ASSIGNED TASK: Leaving out every picture, retype the lines below from the top through the one that contains "ATOM 2 C CA".

*** Opening of GIVEN DATA ***

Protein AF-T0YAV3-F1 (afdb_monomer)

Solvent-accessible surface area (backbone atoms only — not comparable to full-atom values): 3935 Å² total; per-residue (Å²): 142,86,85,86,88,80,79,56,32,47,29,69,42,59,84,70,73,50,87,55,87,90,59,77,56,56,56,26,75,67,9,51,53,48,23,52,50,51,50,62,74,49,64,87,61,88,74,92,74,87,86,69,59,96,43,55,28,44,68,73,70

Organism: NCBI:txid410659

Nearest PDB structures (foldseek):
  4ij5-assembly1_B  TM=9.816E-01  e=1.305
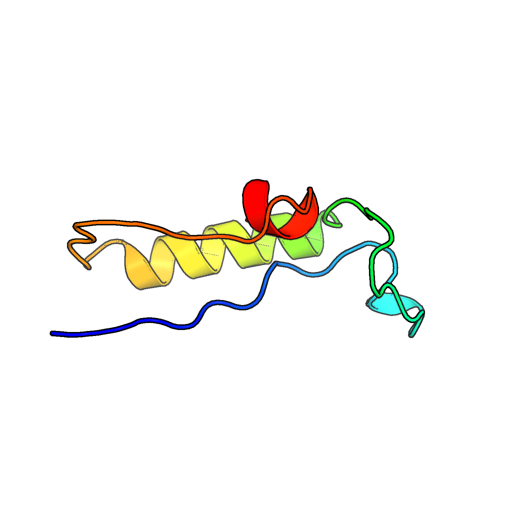E-03  Hydrogenobacter thermophilus TK-6
  4ij6-assembly1_B  TM=9.805E-01  e=2.351E-03  Hydrogenobacter thermophilus TK-6
  4odi-assembly1_C  TM=9.218E-01  e=7.626E-03  Toxoplasma gondii ME49
  4qih-assembly1_B  TM=9.693E-01  e=1.591E-02  Mycobacterium tuberculosis H37Rv
  1e58-assembly1_A  TM=8.748E-01  e=1.102E-02  Escherichia coli K-12

InterPro domains:
  IPR013078 Histidine phosphatase superfamily, clade-1 [PF00300] (3-61)
  IPR013078 Histidine phosphatase superfamily, clade-1 [SM00855] (2-61)
  IPR013078 Histidine phosphatase superfamily, clade-1 [cd07067] (2-61)
  IPR029033 Histidine phosphatase superfamily [G3DSA:3.40.50.1240] (1-61)
  IPR029033 Histidine phosphatase superfamily [SSF53254] (1-61)
  IPR051695 Phosphoglycerate Mutase [PTHR46517] (1-61)

pLDDT: mean 95.05, std 3.77, range [81.0, 98.44]

Foldseek 3Di:
DDDDDDDFFAFPCVVVVDDQVPNATAHDPRRLVVVVVVCVVCVPPDDPDDDFDPHNRGVSD

Structure (mmCIF, N/CA/C/O backbone):
data_AF-T0YAV3-F1
#
_entry.id   AF-T0YAV3-F1
#
loop_
_atom_site.group_PDB
_atom_site.id
_atom_site.type_symbol
_atom_site.label_atom_id
_atom_site.label_alt_id
_atom_site.label_comp_id
_atom_site.label_asym_id
_atom_site.label_entity_id
_atom_site.label_seq_id
_atom_site.pdbx_PDB_ins_code
_atom_site.Cartn_x
_atom_site.Cartn_y
_atom_site.Cartn_z
_atom_site.occupancy
_atom_site.B_iso_or_equiv
_atom_site.auth_seq_id
_atom_site.auth_comp_id
_atom_site.auth_asym_id
_atom_site.auth_atom_id
_atom_site.pdbx_PDB_model_num
ATOM 1 N N . MET A 1 1 ? -18.046 12.025 10.071 1.00 86.06 1 MET A N 1
ATOM 2 C CA . MET A 1 1 ? -17.470 11.087 9.088 1.00 86.06 1 MET A CA 1
ATOM 3 C C . MET A 1 1 ? -16.081 11.589 8.773 1.00 86.06 1 MET A C 1
ATOM 5 O O . MET A 1 1 ? -15.963 12.745 8.391 1.00 86.06 1 MET A O 1
ATOM 9 N N . GLU A 1 2 ? -15.070 10.758 8.982 1.00 95.06 2 GLU A N 1
ATOM 10 C CA . GLU A 1 2 ? -13.672 11.072 8.692 1.00 95.06 2 GLU A CA 1
ATOM 11 C C . GLU A 1 2 ? -13.177 10.123 7.600 1.00 95.06 2 GLU A C 1
ATOM 13 O O . GLU A 1 2 ? -13.596 8.965 7.554 1.00 95.06 2 GLU A O 1
ATOM 18 N N . ILE A 1 3 ? -12.370 10.633 6.670 1.00 96.31 3 ILE A N 1
ATOM 19 C CA . ILE A 1 3 ? -11.894 9.880 5.508 1.00 96.31 3 ILE A CA 1
ATOM 20 C C . ILE A 1 3 ? -10.392 10.089 5.391 1.00 96.31 3 ILE A C 1
ATOM 22 O O . ILE A 1 3 ? -9.922 11.223 5.305 1.00 96.31 3 ILE A O 1
ATOM 26 N N . PHE A 1 4 ? -9.660 8.982 5.322 1.00 97.00 4 PHE A N 1
ATOM 27 C CA . PHE A 1 4 ? -8.215 8.968 5.154 1.00 97.00 4 PHE A CA 1
ATOM 28 C C . PHE A 1 4 ? -7.873 8.543 3.728 1.00 97.00 4 PHE A C 1
ATOM 30 O O . PHE A 1 4 ? -8.359 7.524 3.237 1.00 97.00 4 PHE A O 1
ATOM 37 N N . PHE A 1 5 ? -7.020 9.320 3.061 1.00 97.06 5 PHE A N 1
ATOM 38 C CA . PHE A 1 5 ? -6.508 8.985 1.736 1.00 97.06 5 PHE A CA 1
ATOM 39 C C . PHE A 1 5 ? -5.075 8.481 1.849 1.00 97.06 5 PHE A C 1
ATOM 41 O O . PHE A 1 5 ? -4.168 9.235 2.199 1.00 97.06 5 PHE A O 1
ATOM 48 N N . VAL A 1 6 ? -4.870 7.210 1.505 1.00 96.94 6 VAL A N 1
ATOM 49 C CA . VAL A 1 6 ? -3.551 6.575 1.481 1.00 96.94 6 VAL A CA 1
ATOM 50 C C . VAL A 1 6 ? -3.188 6.245 0.039 1.00 96.94 6 VAL A C 1
ATOM 52 O O . VAL A 1 6 ? -3.956 5.625 -0.696 1.00 96.94 6 VAL A O 1
ATOM 55 N N . ARG A 1 7 ? -1.999 6.672 -0.387 1.00 96.25 7 ARG A N 1
ATOM 56 C CA . ARG A 1 7 ? -1.418 6.234 -1.657 1.00 96.25 7 ARG A CA 1
ATOM 57 C C . ARG A 1 7 ? -0.704 4.902 -1.434 1.00 96.25 7 ARG A C 1
ATOM 59 O O . ARG A 1 7 ? 0.009 4.767 -0.447 1.00 96.25 7 ARG A O 1
ATOM 66 N N . HIS A 1 8 ? -0.845 3.965 -2.374 1.00 96.69 8 HIS A N 1
ATOM 67 C CA . HIS A 1 8 ? -0.112 2.696 -2.328 1.00 96.69 8 HIS A CA 1
ATOM 68 C C . HIS A 1 8 ? 1.404 2.905 -2.174 1.00 96.69 8 HIS A C 1
ATOM 70 O O . HIS A 1 8 ? 1.955 3.900 -2.663 1.00 96.69 8 HIS A O 1
ATOM 76 N N . GLY A 1 9 ? 2.083 1.932 -1.566 1.00 97.25 9 GLY A N 1
ATOM 77 C CA . GLY A 1 9 ? 3.536 1.943 -1.425 1.00 97.25 9 GLY A CA 1
ATOM 78 C C . GLY A 1 9 ? 4.270 2.003 -2.771 1.00 97.25 9 GLY A C 1
ATOM 79 O O . GLY A 1 9 ? 3.728 1.697 -3.839 1.00 97.25 9 GLY A O 1
ATOM 80 N N . ALA A 1 10 ? 5.540 2.399 -2.747 1.00 97.00 10 ALA A N 1
ATOM 81 C CA . ALA A 1 10 ? 6.367 2.446 -3.946 1.00 97.00 10 ALA A CA 1
ATOM 82 C C . ALA A 1 10 ? 6.530 1.059 -4.595 1.00 97.00 10 ALA A C 1
ATOM 84 O O . ALA A 1 10 ? 7.002 0.104 -3.982 1.00 97.00 10 ALA A O 1
ATOM 85 N N . THR A 1 11 ? 6.234 0.968 -5.882 1.00 96.44 11 THR A N 1
ATOM 86 C CA . THR A 1 11 ? 6.499 -0.207 -6.728 1.00 96.44 11 THR A CA 1
ATOM 87 C C . THR A 1 11 ? 7.900 -0.159 -7.340 1.00 96.44 11 THR A C 1
ATOM 89 O O . THR A 1 11 ? 8.546 0.894 -7.368 1.00 96.44 11 THR A O 1
ATOM 92 N N . HIS A 1 12 ? 8.334 -1.264 -7.949 1.00 91.50 12 HIS A N 1
ATOM 93 C CA . HIS A 1 12 ? 9.579 -1.316 -8.730 1.00 91.50 12 HIS A CA 1
ATOM 94 C C . HIS A 1 12 ? 9.643 -0.305 -9.889 1.00 91.50 12 HIS A C 1
ATOM 96 O O . HIS A 1 12 ? 10.728 0.062 -10.333 1.00 91.50 12 HIS A O 1
ATOM 102 N N . TRP A 1 13 ? 8.498 0.162 -10.393 1.00 93.81 13 TRP A N 1
ATOM 103 C CA . TRP A 1 13 ? 8.443 1.112 -11.507 1.00 93.81 13 TRP A CA 1
ATOM 104 C C . TRP A 1 13 ? 8.522 2.573 -11.068 1.00 93.81 13 TRP A C 1
ATOM 106 O O . TRP A 1 13 ? 8.907 3.421 -11.875 1.00 93.81 13 TRP A O 1
ATOM 116 N N . ASN A 1 14 ? 8.210 2.881 -9.803 1.00 88.81 14 ASN A N 1
ATOM 117 C CA . ASN A 1 14 ? 8.256 4.259 -9.314 1.00 88.81 14 ASN A CA 1
ATOM 118 C C . ASN A 1 14 ? 9.681 4.823 -9.324 1.00 88.81 14 ASN A C 1
ATOM 120 O O . ASN A 1 14 ? 9.867 5.958 -9.750 1.00 88.81 14 ASN A O 1
ATOM 124 N N . SER A 1 15 ? 10.681 4.027 -8.934 1.00 81.00 15 SER A N 1
ATOM 125 C CA . SER A 1 15 ? 12.093 4.446 -8.942 1.00 81.00 15 SER A CA 1
ATOM 126 C C . SER A 1 15 ? 12.642 4.687 -10.350 1.00 81.00 15 SER A C 1
ATOM 128 O O . SER A 1 15 ? 13.561 5.477 -10.524 1.00 81.00 15 SER A O 1
ATOM 130 N N . SER A 1 16 ? 12.062 4.034 -11.360 1.00 87.50 16 SER A N 1
ATOM 131 C CA . SER A 1 16 ? 12.468 4.156 -12.765 1.00 87.50 16 SER A CA 1
ATOM 132 C C . SER A 1 16 ? 11.653 5.197 -13.543 1.00 87.50 16 SER A C 1
ATOM 134 O O . SER A 1 16 ? 11.768 5.262 -14.764 1.00 87.50 16 SER A O 1
ATOM 136 N N . GLY A 1 17 ? 10.769 5.954 -12.877 1.00 86.62 17 GLY A N 1
ATOM 137 C CA . GLY A 1 17 ? 9.902 6.948 -13.522 1.00 86.62 17 GLY A CA 1
ATOM 138 C C . GLY A 1 17 ? 8.917 6.365 -14.545 1.00 86.62 17 GLY A C 1
ATOM 139 O O . GLY A 1 17 ? 8.399 7.093 -15.390 1.00 86.62 17 GLY A O 1
ATOM 140 N N . LYS A 1 18 ? 8.656 5.053 -14.499 1.00 91.44 18 LYS A N 1
ATOM 141 C CA . LYS A 1 18 ? 7.786 4.381 -15.468 1.00 91.44 18 LYS A CA 1
ATOM 142 C C . LYS A 1 18 ? 6.317 4.607 -15.128 1.00 91.44 18 LYS A C 1
ATOM 144 O O . LYS A 1 18 ? 5.888 4.444 -13.983 1.00 91.44 18 LYS A O 1
ATOM 149 N N . TRP A 1 19 ? 5.534 4.923 -16.152 1.00 89.38 19 TRP A N 1
ATOM 150 C CA . TRP A 1 19 ? 4.081 5.013 -16.058 1.00 89.38 19 TRP A CA 1
ATOM 151 C C . TRP A 1 19 ? 3.472 3.617 -15.911 1.00 89.38 19 TRP A C 1
ATOM 153 O O . TRP A 1 19 ? 3.750 2.741 -16.721 1.00 89.38 19 TRP A O 1
ATOM 163 N N . GLN A 1 20 ? 2.644 3.405 -14.885 1.00 88.88 20 GLN A N 1
ATOM 164 C CA . GLN A 1 20 ? 2.025 2.098 -14.607 1.00 88.88 20 GLN A CA 1
ATOM 165 C C . GLN A 1 20 ? 0.605 1.979 -15.162 1.00 88.88 20 GLN A C 1
ATOM 167 O O . GLN A 1 20 ? 0.245 0.938 -15.699 1.00 88.88 20 GLN A O 1
ATOM 172 N N . GLY A 1 21 ? -0.212 3.032 -15.036 1.00 86.81 21 GLY A N 1
ATOM 173 C CA . GLY A 1 21 ? -1.619 2.997 -15.440 1.00 86.81 21 GLY A CA 1
ATOM 174 C C . GLY A 1 21 ? -2.361 1.785 -14.859 1.00 86.81 21 GLY A C 1
ATOM 175 O O . GLY A 1 21 ? -2.365 1.557 -13.645 1.00 86.81 21 GLY A O 1
ATOM 176 N N . SER A 1 22 ? -2.970 0.996 -15.745 1.00 89.56 22 SER A N 1
ATOM 177 C CA . SER A 1 22 ? -3.700 -0.232 -15.420 1.00 89.56 22 SER A CA 1
ATOM 178 C C . SER A 1 22 ? -2.816 -1.468 -15.237 1.00 89.56 22 SER A C 1
ATOM 180 O O . SER A 1 22 ? -3.336 -2.498 -14.807 1.00 89.56 22 SER A O 1
ATOM 182 N N . THR A 1 23 ? -1.521 -1.395 -15.543 1.00 92.81 23 THR A N 1
ATOM 183 C CA . THR A 1 23 ? -0.586 -2.510 -15.366 1.00 92.81 23 THR A CA 1
ATOM 184 C C . THR A 1 23 ? -0.384 -2.788 -13.882 1.00 92.81 23 THR A C 1
ATOM 186 O O . THR A 1 23 ? -0.202 -1.864 -13.082 1.00 92.81 23 THR A O 1
ATOM 189 N N . ASP A 1 24 ? -0.434 -4.063 -13.507 1.00 91.75 24 ASP A N 1
ATOM 190 C CA . ASP A 1 24 ? -0.129 -4.496 -12.150 1.00 91.75 24 ASP A CA 1
ATOM 191 C C . ASP A 1 24 ? 1.371 -4.699 -11.981 1.00 91.75 24 ASP A C 1
ATOM 193 O O . ASP A 1 24 ? 1.996 -5.466 -12.705 1.00 91.75 24 ASP A O 1
ATOM 197 N N . ILE A 1 25 ? 1.936 -3.960 -11.030 1.00 93.75 25 ILE A N 1
ATOM 198 C CA . ILE A 1 25 ? 3.335 -4.026 -10.624 1.00 93.75 25 ILE A CA 1
ATOM 199 C C . ILE A 1 25 ? 3.330 -4.131 -9.106 1.00 93.75 25 ILE A C 1
ATOM 201 O O . ILE A 1 25 ? 2.647 -3.349 -8.441 1.00 93.75 25 ILE A O 1
ATOM 205 N N . GLU A 1 26 ? 4.078 -5.091 -8.582 1.00 94.62 26 GLU A N 1
ATOM 206 C CA . GLU A 1 26 ? 4.194 -5.345 -7.147 1.00 94.62 26 GLU A CA 1
ATOM 207 C C . GLU A 1 26 ? 4.905 -4.206 -6.408 1.00 94.62 26 GLU A C 1
ATOM 209 O O . GLU A 1 26 ? 5.664 -3.412 -6.994 1.00 94.62 26 GLU A O 1
ATOM 214 N N . LEU A 1 27 ? 4.682 -4.144 -5.093 1.00 96.94 27 LEU A N 1
ATOM 215 C CA . LEU A 1 27 ? 5.453 -3.264 -4.232 1.00 96.94 27 LEU A CA 1
ATOM 216 C C . LEU A 1 27 ? 6.935 -3.645 -4.264 1.00 96.94 27 LEU A C 1
ATOM 218 O O . LEU A 1 27 ? 7.325 -4.810 -4.243 1.00 96.94 27 LEU A O 1
ATOM 222 N N . SER A 1 28 ? 7.782 -2.621 -4.266 1.00 96.56 28 SER A N 1
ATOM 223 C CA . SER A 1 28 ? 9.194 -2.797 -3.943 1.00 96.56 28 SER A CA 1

*** Close of GIVEN DATA ***

OUTPUT FOR THIS TASK:
Protein AF-T0YAV3-F1 (afdb_monomer)

Solvent-accessible surface area (backbone atoms only — not comparable to full-atom values): 3935 Å² total; per-residue (Å²): 142,86,85,86,88,80,79,56,32,47,29,69,42,59,84,70,73,50,87,55,87,90,59,77,56,56,56,26,75,67,9,51,53,48,23,52,50,51,50,62,74,49,64,87,61,88,74,92,74,87,86,69,59,96,43,55,28,44,68,73,70

Organism: NCBI:txid410659

Nearest PDB structures (foldseek):
  4ij5-assembly1_B  TM=9.816E-01  e=1.305
E-03  Hydrogenobacter thermophilus TK-6
  4ij6-assembly1_B  TM=9.805E-01  e=2.351E-03  Hydrogenobacter thermophilus TK-6
  4odi-assembly1_C  TM=9.218E-01  e=7.626E-03  Toxoplasma gondii ME49
  4qih-assembly1_B  TM=9.693E-01  e=1.591E-02  Mycobacterium tuberculosis H37Rv
  1e58-assembly1_A  TM=8.748E-01  e=1.102E-02  Escherichia coli K-12

InterPro domains:
  IPR013078 Histidine phosphatase superfamily, clade-1 [PF00300] (3-61)
  IPR013078 Histidine phosphatase superfamily, clade-1 [SM00855] (2-61)
  IPR013078 Histidine phosphatase superfamily, clade-1 [cd07067] (2-61)
  IPR029033 Histidine phosphatase superfamily [G3DSA:3.40.50.1240] (1-61)
  IPR029033 Histidine phosphatase superfamily [SSF53254] (1-61)
  IPR051695 Phosphoglycerate Mutase [PTHR46517] (1-61)

pLDDT: mean 95.05, std 3.77, range [81.0, 98.44]

Foldseek 3Di:
DDDDDDDFFAFPCVVVVDDQVPNATAHDPRRLVVVVVVCVVCVPPDDPDDDFDPHNRGVSD

Structure (mmCIF, N/CA/C/O backbone):
data_AF-T0YAV3-F1
#
_entry.id   AF-T0YAV3-F1
#
loop_
_atom_site.group_PDB
_atom_site.id
_atom_site.type_symbol
_atom_site.label_atom_id
_atom_site.label_alt_id
_atom_site.label_comp_id
_atom_site.label_asym_id
_atom_site.label_entity_id
_atom_site.label_seq_id
_atom_site.pdbx_PDB_ins_code
_atom_site.Cartn_x
_atom_site.Cartn_y
_atom_site.Cartn_z
_atom_site.occupancy
_atom_site.B_iso_or_equiv
_atom_site.auth_seq_id
_atom_site.auth_comp_id
_atom_site.auth_asym_id
_atom_site.auth_atom_id
_atom_site.pdbx_PDB_model_num
ATOM 1 N N . MET A 1 1 ? -18.046 12.025 10.071 1.00 86.06 1 MET A N 1
ATOM 2 C CA . MET A 1 1 ? -17.470 11.087 9.088 1.00 86.06 1 MET A CA 1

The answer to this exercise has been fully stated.